- [Task item]:
With both ends included, repeat exactly the lines of the entries below from the one containing "ATOM 288 C C" down to the one containing "ATOM 298 C C", and no others.
Data extract Start Marker
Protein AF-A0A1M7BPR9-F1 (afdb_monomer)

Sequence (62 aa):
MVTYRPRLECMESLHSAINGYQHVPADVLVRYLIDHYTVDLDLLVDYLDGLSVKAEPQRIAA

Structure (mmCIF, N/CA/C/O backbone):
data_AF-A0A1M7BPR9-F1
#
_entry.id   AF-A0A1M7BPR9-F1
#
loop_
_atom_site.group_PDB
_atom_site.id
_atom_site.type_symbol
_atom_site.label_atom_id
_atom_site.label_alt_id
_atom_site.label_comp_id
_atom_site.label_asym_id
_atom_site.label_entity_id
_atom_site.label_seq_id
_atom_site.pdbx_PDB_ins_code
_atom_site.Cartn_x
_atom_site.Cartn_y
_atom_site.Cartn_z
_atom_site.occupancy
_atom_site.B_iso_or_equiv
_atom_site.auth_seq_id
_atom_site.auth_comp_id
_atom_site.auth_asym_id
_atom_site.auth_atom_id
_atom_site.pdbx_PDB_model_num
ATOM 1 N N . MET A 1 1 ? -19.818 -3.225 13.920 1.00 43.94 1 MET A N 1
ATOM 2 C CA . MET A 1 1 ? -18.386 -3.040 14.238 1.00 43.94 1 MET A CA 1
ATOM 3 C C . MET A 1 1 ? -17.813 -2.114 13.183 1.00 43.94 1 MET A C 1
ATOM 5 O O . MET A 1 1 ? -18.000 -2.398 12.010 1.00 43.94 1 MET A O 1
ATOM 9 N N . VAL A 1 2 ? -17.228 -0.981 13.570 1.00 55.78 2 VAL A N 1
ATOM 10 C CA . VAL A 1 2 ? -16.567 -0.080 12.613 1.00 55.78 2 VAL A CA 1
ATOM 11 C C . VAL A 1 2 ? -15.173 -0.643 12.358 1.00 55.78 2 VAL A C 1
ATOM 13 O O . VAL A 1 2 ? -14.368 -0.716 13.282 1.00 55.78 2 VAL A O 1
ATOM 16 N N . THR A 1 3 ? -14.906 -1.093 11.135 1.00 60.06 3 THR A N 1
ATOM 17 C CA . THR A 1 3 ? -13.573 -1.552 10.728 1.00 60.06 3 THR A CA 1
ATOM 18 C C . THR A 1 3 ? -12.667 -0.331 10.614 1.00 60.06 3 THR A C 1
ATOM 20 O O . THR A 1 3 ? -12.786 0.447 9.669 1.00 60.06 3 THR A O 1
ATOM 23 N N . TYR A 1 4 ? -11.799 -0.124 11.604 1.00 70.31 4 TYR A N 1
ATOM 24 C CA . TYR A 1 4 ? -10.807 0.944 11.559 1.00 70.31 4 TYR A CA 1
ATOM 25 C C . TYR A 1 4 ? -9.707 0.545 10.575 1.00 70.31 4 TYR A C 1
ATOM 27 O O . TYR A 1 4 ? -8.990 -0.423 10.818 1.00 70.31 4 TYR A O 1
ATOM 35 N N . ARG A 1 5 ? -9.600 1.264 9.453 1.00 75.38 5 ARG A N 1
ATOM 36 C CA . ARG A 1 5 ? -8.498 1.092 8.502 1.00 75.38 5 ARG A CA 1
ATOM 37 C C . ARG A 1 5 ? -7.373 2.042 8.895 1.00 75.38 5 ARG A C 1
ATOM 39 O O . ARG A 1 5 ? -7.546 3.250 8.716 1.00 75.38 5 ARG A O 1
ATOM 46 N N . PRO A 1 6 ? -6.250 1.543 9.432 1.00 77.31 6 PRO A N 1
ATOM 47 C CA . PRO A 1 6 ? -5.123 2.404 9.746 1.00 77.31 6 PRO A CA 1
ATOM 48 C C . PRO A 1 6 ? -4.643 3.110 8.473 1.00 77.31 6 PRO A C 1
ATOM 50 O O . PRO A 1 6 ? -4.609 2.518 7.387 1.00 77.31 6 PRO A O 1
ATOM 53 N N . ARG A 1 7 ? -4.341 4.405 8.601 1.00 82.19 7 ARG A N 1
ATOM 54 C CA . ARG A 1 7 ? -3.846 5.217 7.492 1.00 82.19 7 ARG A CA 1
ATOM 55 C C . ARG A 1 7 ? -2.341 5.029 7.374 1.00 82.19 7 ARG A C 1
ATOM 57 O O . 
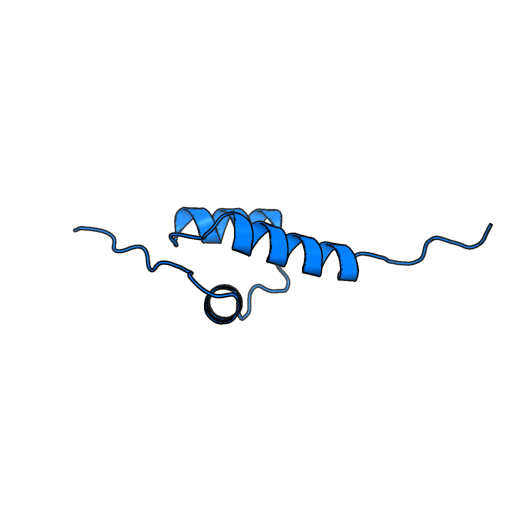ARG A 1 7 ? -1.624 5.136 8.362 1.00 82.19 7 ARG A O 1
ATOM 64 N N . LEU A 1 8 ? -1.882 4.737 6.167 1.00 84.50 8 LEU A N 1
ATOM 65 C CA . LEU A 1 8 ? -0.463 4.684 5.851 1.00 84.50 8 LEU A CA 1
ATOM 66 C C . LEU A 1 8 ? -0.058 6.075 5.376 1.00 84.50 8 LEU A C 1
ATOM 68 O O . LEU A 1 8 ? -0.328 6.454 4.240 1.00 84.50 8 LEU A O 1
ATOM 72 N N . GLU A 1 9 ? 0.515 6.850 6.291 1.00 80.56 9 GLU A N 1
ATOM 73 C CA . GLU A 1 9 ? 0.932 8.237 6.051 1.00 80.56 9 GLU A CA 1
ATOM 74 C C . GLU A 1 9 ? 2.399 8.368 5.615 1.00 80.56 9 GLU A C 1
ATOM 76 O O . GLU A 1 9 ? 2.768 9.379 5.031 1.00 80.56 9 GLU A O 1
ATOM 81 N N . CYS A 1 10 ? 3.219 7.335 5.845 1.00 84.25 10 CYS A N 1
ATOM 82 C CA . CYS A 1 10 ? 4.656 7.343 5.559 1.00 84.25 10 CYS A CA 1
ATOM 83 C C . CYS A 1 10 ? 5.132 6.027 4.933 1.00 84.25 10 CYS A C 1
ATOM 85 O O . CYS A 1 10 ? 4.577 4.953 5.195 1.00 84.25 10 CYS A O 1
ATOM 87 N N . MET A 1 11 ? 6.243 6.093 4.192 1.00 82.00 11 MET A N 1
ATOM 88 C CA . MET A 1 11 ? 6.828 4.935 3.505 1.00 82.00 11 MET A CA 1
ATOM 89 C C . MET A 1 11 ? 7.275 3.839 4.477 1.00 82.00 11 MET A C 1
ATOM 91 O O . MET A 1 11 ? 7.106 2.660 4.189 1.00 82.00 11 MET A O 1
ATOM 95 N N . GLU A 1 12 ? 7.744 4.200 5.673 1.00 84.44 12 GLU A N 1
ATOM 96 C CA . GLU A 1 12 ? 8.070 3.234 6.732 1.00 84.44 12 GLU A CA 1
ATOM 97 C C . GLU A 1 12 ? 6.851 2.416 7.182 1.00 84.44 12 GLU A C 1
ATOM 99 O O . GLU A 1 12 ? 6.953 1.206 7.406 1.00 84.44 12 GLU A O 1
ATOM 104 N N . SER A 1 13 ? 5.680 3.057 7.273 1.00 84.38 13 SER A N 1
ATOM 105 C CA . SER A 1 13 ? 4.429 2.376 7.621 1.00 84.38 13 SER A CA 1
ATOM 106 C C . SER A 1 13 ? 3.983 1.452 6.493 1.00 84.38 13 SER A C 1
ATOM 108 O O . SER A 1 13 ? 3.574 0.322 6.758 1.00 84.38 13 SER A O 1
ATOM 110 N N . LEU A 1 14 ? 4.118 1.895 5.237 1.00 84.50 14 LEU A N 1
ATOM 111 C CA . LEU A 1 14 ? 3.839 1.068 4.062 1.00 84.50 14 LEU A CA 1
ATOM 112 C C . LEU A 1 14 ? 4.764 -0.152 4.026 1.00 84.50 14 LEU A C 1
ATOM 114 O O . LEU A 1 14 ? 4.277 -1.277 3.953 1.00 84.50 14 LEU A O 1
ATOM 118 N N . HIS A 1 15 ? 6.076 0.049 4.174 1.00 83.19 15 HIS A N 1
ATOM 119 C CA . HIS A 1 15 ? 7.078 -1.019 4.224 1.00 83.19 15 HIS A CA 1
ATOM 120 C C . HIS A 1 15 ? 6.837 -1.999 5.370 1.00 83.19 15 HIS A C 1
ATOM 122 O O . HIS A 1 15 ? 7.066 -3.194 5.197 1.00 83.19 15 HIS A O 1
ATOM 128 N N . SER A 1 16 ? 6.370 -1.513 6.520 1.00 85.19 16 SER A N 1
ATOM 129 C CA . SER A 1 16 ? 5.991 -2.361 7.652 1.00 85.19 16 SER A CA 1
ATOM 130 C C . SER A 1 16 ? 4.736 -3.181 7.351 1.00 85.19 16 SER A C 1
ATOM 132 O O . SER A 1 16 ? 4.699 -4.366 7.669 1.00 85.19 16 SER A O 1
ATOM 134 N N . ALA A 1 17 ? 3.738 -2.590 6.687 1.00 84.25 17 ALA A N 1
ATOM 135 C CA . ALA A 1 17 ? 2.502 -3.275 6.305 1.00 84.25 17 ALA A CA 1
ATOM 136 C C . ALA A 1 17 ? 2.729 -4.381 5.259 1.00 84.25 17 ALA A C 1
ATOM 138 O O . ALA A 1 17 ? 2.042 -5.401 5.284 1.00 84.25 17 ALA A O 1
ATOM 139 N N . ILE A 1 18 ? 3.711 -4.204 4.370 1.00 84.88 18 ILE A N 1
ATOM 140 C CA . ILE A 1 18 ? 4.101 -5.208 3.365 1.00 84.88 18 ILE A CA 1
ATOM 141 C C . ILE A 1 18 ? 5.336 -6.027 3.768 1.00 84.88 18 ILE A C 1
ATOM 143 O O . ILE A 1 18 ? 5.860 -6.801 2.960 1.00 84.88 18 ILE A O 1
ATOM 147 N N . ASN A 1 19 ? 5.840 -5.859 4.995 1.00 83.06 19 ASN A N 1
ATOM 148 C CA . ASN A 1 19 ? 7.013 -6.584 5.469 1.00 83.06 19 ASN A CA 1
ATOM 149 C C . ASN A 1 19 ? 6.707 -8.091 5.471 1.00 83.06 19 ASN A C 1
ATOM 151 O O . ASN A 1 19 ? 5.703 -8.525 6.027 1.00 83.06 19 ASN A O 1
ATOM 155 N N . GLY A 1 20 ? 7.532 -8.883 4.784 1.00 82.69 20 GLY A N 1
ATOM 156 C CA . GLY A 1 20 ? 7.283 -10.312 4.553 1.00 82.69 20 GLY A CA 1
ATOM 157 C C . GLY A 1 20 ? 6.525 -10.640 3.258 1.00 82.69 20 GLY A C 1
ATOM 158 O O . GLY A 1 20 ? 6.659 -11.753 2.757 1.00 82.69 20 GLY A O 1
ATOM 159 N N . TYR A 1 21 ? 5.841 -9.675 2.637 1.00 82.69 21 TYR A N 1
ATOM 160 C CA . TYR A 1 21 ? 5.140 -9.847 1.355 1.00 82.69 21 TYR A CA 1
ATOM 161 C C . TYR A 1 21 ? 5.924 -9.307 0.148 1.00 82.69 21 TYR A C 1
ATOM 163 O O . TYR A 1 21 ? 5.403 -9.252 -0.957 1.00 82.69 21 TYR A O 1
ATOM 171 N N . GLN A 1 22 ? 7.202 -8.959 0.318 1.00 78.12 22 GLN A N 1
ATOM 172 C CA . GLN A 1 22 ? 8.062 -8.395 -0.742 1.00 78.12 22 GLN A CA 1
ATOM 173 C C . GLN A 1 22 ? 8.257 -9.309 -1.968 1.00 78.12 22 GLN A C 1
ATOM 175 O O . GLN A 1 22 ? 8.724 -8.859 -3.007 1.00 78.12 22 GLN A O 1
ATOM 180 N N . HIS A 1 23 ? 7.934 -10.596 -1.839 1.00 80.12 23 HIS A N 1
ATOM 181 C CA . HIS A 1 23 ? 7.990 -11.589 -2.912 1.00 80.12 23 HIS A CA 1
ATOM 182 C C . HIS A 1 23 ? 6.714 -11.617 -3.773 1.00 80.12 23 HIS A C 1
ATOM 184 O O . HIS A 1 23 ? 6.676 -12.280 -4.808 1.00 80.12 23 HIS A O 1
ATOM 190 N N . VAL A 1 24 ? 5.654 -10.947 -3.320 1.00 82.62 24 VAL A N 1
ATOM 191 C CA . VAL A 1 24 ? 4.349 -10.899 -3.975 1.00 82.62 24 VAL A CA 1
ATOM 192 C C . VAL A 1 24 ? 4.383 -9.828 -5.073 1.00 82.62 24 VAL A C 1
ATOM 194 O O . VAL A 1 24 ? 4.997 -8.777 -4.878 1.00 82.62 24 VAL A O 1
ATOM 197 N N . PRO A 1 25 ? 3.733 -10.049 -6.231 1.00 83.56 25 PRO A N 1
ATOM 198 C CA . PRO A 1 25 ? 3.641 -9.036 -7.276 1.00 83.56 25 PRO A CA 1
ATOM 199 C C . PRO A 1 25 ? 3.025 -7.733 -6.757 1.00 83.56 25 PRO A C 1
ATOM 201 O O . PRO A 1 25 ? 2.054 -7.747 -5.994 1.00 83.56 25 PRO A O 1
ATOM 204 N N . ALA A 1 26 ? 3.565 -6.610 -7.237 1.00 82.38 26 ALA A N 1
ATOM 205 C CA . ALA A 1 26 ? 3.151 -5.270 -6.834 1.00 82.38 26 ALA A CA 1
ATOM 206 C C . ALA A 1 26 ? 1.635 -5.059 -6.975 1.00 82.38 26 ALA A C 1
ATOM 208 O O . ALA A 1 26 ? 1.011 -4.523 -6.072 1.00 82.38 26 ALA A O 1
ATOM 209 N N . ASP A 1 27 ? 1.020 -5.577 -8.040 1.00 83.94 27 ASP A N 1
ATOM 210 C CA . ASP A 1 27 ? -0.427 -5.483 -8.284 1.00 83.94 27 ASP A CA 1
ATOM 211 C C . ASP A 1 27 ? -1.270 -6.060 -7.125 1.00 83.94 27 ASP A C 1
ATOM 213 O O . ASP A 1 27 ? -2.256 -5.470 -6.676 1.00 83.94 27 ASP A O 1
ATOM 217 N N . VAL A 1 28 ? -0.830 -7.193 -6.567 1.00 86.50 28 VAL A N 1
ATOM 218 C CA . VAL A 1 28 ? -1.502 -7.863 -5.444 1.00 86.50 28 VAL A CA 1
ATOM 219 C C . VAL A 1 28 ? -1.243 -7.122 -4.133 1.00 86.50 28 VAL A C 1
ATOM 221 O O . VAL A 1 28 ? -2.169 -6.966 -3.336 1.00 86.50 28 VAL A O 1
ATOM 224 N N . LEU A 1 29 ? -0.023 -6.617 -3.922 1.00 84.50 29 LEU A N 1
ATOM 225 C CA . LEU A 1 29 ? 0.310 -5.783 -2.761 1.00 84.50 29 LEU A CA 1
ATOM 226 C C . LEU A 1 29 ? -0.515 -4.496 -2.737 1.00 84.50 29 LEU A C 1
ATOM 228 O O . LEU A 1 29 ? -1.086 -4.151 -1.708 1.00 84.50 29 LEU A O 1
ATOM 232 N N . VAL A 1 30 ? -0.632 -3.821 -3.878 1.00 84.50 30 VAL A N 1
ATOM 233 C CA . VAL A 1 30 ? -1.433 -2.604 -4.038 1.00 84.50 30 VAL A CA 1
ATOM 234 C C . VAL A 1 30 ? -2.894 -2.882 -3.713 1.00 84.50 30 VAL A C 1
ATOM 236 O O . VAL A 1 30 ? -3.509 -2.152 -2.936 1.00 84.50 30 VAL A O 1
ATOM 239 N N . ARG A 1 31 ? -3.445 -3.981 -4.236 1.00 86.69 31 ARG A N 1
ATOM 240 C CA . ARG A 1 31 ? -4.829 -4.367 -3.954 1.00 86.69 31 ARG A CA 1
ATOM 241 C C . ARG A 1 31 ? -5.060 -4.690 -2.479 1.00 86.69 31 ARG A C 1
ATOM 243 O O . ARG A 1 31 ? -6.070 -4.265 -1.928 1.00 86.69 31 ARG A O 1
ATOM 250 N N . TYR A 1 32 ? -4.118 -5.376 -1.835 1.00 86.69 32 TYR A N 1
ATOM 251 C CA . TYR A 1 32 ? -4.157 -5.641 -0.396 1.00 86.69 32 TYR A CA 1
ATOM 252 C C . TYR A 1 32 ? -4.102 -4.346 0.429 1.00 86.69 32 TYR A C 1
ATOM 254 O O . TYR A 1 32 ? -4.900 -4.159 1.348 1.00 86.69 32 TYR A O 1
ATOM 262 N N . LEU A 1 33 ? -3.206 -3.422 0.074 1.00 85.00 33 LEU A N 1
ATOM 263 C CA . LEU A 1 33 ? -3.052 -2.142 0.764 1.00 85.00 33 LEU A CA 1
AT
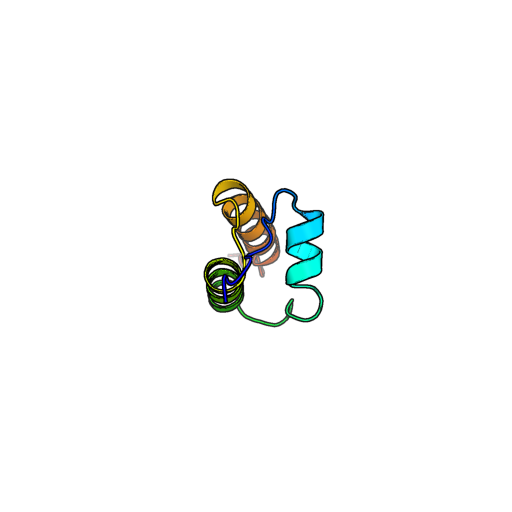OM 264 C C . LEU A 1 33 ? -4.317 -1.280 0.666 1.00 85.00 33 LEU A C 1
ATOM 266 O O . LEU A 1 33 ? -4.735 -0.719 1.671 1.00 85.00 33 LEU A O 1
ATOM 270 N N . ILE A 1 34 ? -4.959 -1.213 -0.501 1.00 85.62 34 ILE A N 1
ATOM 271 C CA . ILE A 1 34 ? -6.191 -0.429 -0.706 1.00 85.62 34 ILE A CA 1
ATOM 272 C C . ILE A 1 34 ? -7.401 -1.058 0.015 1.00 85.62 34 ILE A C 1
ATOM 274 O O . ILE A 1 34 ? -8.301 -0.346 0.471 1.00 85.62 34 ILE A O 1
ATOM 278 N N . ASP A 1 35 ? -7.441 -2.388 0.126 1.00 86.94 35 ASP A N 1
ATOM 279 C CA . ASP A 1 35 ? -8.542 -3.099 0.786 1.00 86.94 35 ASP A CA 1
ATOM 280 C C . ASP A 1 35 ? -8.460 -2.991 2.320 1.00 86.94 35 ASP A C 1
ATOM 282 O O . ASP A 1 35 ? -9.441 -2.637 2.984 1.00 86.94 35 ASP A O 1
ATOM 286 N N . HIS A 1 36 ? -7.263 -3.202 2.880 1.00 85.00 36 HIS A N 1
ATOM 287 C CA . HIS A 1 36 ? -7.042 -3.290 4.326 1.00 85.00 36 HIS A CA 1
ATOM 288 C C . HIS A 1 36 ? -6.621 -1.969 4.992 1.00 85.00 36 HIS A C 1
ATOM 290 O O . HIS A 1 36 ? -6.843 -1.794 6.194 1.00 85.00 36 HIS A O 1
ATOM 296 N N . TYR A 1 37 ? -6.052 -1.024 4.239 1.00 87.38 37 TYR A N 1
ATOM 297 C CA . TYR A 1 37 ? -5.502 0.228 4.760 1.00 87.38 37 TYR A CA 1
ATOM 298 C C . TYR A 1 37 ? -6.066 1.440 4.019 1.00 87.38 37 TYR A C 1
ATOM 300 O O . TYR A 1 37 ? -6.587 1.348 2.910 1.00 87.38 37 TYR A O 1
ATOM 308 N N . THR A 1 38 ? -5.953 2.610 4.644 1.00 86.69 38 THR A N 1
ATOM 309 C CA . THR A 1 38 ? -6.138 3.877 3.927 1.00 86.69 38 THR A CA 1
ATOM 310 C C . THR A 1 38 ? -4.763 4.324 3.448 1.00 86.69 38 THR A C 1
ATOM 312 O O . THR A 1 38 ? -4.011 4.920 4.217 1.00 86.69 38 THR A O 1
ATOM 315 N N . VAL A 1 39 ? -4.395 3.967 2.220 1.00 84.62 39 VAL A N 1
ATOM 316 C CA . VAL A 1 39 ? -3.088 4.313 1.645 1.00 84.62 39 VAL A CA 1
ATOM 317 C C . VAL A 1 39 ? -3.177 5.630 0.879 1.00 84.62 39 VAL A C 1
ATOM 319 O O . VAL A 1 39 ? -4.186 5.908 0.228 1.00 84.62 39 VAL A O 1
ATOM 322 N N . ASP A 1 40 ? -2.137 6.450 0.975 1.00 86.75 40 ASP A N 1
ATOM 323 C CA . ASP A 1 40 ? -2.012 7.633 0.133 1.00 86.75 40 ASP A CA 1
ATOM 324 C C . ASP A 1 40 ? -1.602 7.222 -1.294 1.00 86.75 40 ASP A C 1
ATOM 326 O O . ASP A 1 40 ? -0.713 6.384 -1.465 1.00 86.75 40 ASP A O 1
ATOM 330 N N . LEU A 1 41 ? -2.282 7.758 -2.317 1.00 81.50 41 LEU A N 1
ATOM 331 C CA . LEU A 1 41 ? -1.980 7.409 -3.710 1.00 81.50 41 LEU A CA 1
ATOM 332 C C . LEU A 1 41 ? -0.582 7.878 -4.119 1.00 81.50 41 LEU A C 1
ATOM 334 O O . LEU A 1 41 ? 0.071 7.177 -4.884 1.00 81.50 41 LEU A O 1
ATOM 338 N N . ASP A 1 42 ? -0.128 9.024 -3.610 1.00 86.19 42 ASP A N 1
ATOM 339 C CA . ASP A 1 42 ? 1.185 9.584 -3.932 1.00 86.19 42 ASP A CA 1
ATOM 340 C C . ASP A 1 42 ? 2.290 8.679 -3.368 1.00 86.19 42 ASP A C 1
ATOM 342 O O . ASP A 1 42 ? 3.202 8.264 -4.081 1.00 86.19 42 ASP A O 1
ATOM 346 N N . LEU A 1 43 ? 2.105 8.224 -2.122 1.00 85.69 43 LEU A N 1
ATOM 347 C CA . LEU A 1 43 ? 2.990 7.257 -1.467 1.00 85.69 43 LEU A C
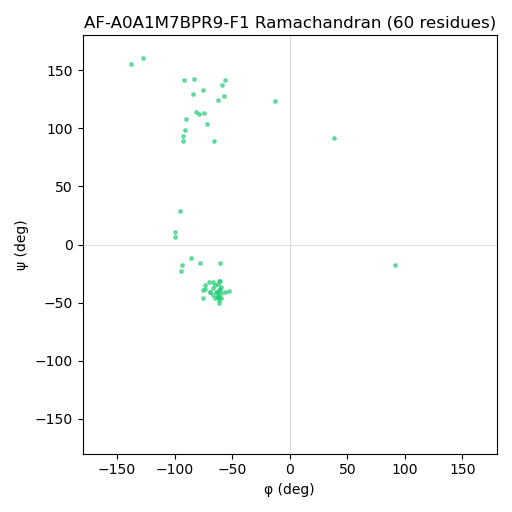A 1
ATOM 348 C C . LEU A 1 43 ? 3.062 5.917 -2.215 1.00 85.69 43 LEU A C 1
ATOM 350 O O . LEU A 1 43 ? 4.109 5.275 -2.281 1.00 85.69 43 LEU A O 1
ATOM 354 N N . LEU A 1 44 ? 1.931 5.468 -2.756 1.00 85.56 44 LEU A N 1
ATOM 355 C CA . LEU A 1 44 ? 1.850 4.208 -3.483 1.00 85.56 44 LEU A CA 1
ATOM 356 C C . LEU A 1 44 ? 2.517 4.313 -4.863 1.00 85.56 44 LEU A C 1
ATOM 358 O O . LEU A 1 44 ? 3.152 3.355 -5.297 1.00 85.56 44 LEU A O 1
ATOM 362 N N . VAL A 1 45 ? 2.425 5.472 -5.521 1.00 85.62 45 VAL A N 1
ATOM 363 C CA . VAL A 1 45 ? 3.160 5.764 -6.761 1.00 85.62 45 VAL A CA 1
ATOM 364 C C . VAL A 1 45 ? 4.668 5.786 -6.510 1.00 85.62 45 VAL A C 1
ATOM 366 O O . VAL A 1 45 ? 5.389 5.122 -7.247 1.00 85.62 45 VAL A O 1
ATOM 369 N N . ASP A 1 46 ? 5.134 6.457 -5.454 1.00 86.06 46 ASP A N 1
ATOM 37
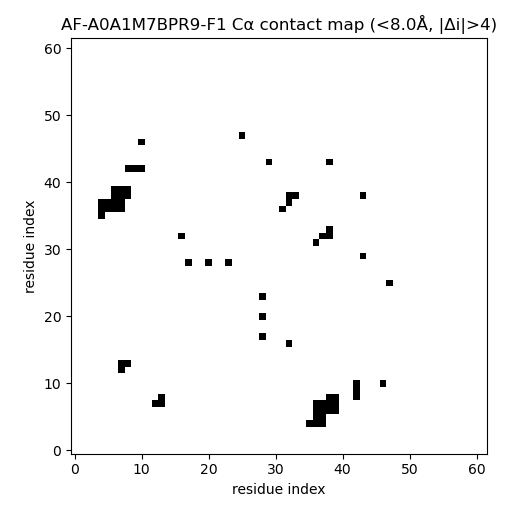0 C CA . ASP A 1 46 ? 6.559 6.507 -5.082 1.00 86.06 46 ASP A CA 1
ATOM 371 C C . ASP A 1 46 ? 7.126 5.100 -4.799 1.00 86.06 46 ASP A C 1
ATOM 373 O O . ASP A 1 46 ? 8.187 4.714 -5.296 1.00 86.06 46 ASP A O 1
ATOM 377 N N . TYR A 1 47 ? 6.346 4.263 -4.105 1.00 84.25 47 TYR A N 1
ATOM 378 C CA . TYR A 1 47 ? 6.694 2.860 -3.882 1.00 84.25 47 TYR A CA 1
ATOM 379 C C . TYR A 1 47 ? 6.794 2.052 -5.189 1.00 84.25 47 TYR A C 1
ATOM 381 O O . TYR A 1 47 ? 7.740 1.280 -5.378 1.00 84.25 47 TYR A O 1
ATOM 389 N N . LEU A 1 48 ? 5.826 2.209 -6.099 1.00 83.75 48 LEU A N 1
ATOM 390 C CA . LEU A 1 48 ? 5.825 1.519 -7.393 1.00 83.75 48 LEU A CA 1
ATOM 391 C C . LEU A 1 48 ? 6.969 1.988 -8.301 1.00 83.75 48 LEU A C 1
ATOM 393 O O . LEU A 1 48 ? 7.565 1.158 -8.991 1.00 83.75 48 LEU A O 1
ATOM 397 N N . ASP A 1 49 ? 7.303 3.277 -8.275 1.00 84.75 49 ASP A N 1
Data extract End Marker
- [Answer to this exercise]:
ATOM 288 C C . HIS A 1 36 ? -6.621 -1.969 4.992 1.00 85.00 36 HIS A C 1
ATOM 290 O O . HIS A 1 36 ? -6.843 -1.794 6.194 1.00 85.00 36 HIS A O 1
ATOM 296 N N . TYR A 1 37 ? -6.052 -1.024 4.239 1.00 87.38 37 TYR A N 1
ATOM 297 C CA . TYR A 1 37 ? -5.502 0.228 4.760 1.00 87.38 37 TYR A CA 1
ATOM 298 C C . TYR A 1 37 ? -6.066 1.440 4.019 1.00 87.38 37 TYR A C 1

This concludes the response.